A D.C. Council committee on Thursday stripped Mayor Adrian Fenty’s 2009 budget of nearly $900,000 slated for the city’s new closed-circuit camera program, an initiative the panel said was started prematurely.
The five-member public safety and judiciary committee, chaired by Councilman Phil Mendelson, also erased an increase of a fee levied on phone lines and directed Fenty to reduce recently raised ambulance fees. The recommendations will be taken up by the full council May 13.
The panel, without deliberation, eliminated $886,000 from the D.C. homeland security budget for the consolidation of about 5,200 closed-circuit television cameras into a single network. Fenty’s Video Interoperability for Public Safety program, which has raised alarms among privacy activists, was launched this week.
“There has been no thought on what, if any, restrictions will govern the expanded system,” Mendelson’s committee wrote in its report. “The executive should fully develop the program before it seeks funding.”
The cut in local funds, if left in place by the full council, could leave the program in limbo. Supporters say the initiative will greatly improve the city’s ability to fight crime and monitor potentially dangerous situations.
“The budget my administration submitted to council funded essential front-line public safety positions and programs so that we can better protect our citizens,” Fenty said in a statement. “I will work with the council to ensure that these critical programs remain intact.”
Also from the budget markup, the council for the fifth straight year appears poised to kill a proposed increase to the E-911 fee, a monthly tax on every D.C. phone line. The mayor’s suggested increase, from 76 cents to 99 cents, was expected to raise $3.8 million, much of which was slated for mobile data computers and GPS devices for emergency vehicles.
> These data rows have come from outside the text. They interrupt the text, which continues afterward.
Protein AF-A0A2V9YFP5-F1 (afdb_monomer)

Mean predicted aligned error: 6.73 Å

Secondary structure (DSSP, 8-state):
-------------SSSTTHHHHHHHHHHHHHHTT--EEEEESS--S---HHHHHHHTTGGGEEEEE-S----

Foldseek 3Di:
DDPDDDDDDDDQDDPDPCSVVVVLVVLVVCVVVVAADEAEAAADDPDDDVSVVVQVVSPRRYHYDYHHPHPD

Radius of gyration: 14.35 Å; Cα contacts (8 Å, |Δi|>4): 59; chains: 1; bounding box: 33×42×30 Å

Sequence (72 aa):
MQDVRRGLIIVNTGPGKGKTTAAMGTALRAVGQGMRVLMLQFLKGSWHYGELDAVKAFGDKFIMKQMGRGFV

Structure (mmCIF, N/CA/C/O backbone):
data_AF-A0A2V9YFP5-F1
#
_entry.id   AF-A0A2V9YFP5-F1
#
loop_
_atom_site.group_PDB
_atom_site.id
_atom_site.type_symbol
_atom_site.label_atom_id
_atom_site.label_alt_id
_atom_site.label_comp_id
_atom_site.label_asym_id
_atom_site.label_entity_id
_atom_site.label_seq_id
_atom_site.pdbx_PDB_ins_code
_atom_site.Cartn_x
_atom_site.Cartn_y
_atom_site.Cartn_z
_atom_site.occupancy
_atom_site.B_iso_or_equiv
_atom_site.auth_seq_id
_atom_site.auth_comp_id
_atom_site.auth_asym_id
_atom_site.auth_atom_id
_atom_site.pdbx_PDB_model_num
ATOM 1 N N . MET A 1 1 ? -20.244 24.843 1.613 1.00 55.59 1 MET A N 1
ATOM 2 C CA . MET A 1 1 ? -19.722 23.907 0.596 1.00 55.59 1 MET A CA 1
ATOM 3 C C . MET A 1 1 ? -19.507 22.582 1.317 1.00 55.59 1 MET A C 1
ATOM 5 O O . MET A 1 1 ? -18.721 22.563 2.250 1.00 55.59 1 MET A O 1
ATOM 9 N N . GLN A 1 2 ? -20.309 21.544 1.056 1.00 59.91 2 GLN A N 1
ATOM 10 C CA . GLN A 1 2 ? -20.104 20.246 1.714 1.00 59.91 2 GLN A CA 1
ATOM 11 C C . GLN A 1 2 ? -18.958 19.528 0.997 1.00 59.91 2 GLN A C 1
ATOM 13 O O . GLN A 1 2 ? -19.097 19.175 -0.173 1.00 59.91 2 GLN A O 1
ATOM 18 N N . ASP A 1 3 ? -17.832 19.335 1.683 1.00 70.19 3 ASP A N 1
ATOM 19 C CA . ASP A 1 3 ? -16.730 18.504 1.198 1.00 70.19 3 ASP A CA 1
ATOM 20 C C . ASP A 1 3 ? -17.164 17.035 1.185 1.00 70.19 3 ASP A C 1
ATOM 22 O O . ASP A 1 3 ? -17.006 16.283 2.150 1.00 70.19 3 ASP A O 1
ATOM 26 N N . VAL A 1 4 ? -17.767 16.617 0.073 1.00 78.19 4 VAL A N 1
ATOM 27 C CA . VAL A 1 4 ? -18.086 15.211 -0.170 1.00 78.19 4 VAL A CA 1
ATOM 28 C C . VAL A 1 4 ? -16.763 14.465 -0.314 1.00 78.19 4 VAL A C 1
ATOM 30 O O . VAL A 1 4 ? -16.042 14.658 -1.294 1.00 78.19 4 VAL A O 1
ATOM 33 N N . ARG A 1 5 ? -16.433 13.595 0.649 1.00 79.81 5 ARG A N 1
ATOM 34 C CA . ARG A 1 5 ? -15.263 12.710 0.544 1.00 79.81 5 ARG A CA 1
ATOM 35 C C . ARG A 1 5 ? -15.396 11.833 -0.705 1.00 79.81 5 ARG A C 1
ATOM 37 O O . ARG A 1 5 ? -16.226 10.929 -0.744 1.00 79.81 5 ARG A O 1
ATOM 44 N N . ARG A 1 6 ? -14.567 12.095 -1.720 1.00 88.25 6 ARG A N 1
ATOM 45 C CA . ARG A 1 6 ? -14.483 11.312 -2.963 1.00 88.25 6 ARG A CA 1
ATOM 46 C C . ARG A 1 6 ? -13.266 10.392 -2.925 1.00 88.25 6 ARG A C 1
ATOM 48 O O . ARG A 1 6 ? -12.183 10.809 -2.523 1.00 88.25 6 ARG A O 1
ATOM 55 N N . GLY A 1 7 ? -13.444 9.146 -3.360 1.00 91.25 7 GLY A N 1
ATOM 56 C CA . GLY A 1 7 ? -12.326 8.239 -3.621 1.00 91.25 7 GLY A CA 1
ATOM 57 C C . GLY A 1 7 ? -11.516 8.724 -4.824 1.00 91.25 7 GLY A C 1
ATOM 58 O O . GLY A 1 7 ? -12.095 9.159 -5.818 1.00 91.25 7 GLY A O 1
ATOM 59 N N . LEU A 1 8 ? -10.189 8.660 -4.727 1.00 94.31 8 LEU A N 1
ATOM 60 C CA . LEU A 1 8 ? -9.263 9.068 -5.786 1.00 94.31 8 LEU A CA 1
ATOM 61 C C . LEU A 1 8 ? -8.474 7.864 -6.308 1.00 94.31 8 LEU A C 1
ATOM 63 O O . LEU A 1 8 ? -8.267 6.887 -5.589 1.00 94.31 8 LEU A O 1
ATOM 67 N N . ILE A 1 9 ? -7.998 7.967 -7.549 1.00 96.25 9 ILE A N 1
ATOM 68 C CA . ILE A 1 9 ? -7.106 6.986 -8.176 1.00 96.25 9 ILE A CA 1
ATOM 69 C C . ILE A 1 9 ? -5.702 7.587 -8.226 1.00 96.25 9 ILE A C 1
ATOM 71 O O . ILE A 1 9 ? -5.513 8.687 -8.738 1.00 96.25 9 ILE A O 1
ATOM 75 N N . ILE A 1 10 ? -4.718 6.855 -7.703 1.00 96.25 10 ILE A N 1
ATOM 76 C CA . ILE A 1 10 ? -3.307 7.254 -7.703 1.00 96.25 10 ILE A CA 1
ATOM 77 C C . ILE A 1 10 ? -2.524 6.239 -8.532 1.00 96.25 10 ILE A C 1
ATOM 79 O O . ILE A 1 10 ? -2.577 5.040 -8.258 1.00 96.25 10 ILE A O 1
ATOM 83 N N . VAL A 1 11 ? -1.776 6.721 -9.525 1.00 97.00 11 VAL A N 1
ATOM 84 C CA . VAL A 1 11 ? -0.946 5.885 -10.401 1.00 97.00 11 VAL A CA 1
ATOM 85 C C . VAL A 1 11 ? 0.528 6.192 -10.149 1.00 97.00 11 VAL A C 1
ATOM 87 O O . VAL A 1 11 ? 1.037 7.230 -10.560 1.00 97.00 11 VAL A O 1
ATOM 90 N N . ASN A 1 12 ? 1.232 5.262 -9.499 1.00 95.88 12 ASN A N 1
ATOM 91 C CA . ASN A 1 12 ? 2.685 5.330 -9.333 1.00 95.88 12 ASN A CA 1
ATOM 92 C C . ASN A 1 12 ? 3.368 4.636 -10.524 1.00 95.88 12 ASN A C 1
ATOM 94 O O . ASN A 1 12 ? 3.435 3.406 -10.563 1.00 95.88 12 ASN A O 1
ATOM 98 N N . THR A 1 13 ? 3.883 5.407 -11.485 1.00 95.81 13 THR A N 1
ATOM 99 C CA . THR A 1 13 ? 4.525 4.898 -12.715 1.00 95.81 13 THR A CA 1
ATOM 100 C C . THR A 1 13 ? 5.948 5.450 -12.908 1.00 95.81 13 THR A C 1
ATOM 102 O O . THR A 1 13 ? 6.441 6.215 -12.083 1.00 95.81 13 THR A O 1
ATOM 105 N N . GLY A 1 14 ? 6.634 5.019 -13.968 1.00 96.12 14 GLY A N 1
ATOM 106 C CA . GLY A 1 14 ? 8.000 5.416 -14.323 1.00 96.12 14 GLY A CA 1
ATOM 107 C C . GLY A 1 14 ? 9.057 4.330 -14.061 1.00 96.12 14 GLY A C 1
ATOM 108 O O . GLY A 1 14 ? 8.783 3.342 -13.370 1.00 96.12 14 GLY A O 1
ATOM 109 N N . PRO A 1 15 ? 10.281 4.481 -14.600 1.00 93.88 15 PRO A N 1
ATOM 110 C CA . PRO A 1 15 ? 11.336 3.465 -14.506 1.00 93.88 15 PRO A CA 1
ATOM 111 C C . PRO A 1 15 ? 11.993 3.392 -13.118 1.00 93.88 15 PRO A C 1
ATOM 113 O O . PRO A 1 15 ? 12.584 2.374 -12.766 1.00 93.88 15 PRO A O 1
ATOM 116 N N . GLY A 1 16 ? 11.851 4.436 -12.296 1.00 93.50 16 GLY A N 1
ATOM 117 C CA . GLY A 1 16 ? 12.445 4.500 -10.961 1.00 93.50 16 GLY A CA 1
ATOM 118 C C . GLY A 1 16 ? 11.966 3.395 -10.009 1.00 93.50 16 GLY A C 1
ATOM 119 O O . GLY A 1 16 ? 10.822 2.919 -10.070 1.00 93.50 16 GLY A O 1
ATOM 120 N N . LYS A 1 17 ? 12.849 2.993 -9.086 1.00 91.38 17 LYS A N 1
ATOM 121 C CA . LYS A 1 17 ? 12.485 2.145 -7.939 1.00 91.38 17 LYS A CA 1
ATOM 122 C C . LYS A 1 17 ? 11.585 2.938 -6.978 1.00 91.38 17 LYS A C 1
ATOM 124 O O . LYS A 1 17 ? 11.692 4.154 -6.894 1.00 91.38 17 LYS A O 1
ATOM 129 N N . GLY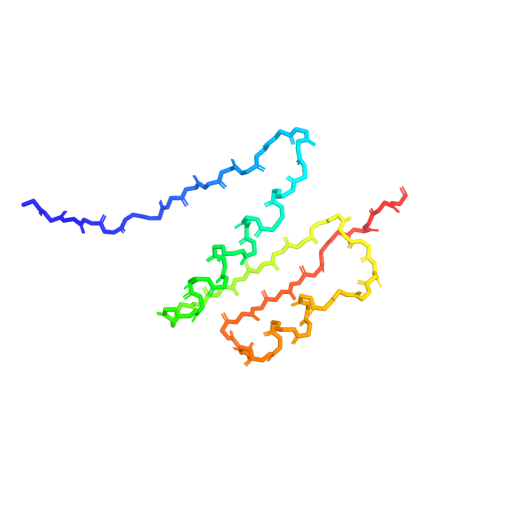 A 1 18 ? 10.698 2.243 -6.260 1.00 89.88 18 GLY A N 1
ATOM 130 C CA . GLY A 1 18 ? 9.870 2.845 -5.202 1.00 89.88 18 GLY A CA 1
ATOM 131 C C . GLY A 1 18 ? 8.360 2.876 -5.455 1.00 89.88 18 GLY A C 1
ATOM 132 O O . GLY A 1 18 ? 7.614 3.145 -4.523 1.00 89.88 18 GLY A O 1
ATOM 133 N N . LYS A 1 19 ? 7.871 2.522 -6.653 1.00 94.62 19 LYS A N 1
ATOM 134 C CA . LYS A 1 19 ? 6.422 2.480 -6.965 1.00 94.62 19 LYS A CA 1
ATOM 135 C C . LYS A 1 19 ? 5.625 1.622 -5.974 1.00 94.62 19 LYS A C 1
ATOM 137 O O . LYS A 1 19 ? 4.621 2.058 -5.413 1.00 94.62 19 LYS A O 1
ATOM 142 N N . THR A 1 20 ? 6.115 0.408 -5.731 1.00 90.25 20 THR A N 1
ATOM 143 C CA . THR A 1 20 ? 5.506 -0.540 -4.793 1.00 90.25 20 THR A CA 1
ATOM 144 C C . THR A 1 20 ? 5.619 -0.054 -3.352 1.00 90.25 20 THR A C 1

The committee shifted $1.7 million from salary vacancies to make up for roughly half the loss.
The panel further agreed that Fenty should lower recently raised fees for ambulance rides. The increases, double the old fees, were implemented March 21 and are expected to generate $7.2 million. Reducing the charges, which the committee deemed “unjustifiably high,” will allow the city to recover its costs “but in a less painful way,” Ward 3 Councilwoman Mary Cheh said.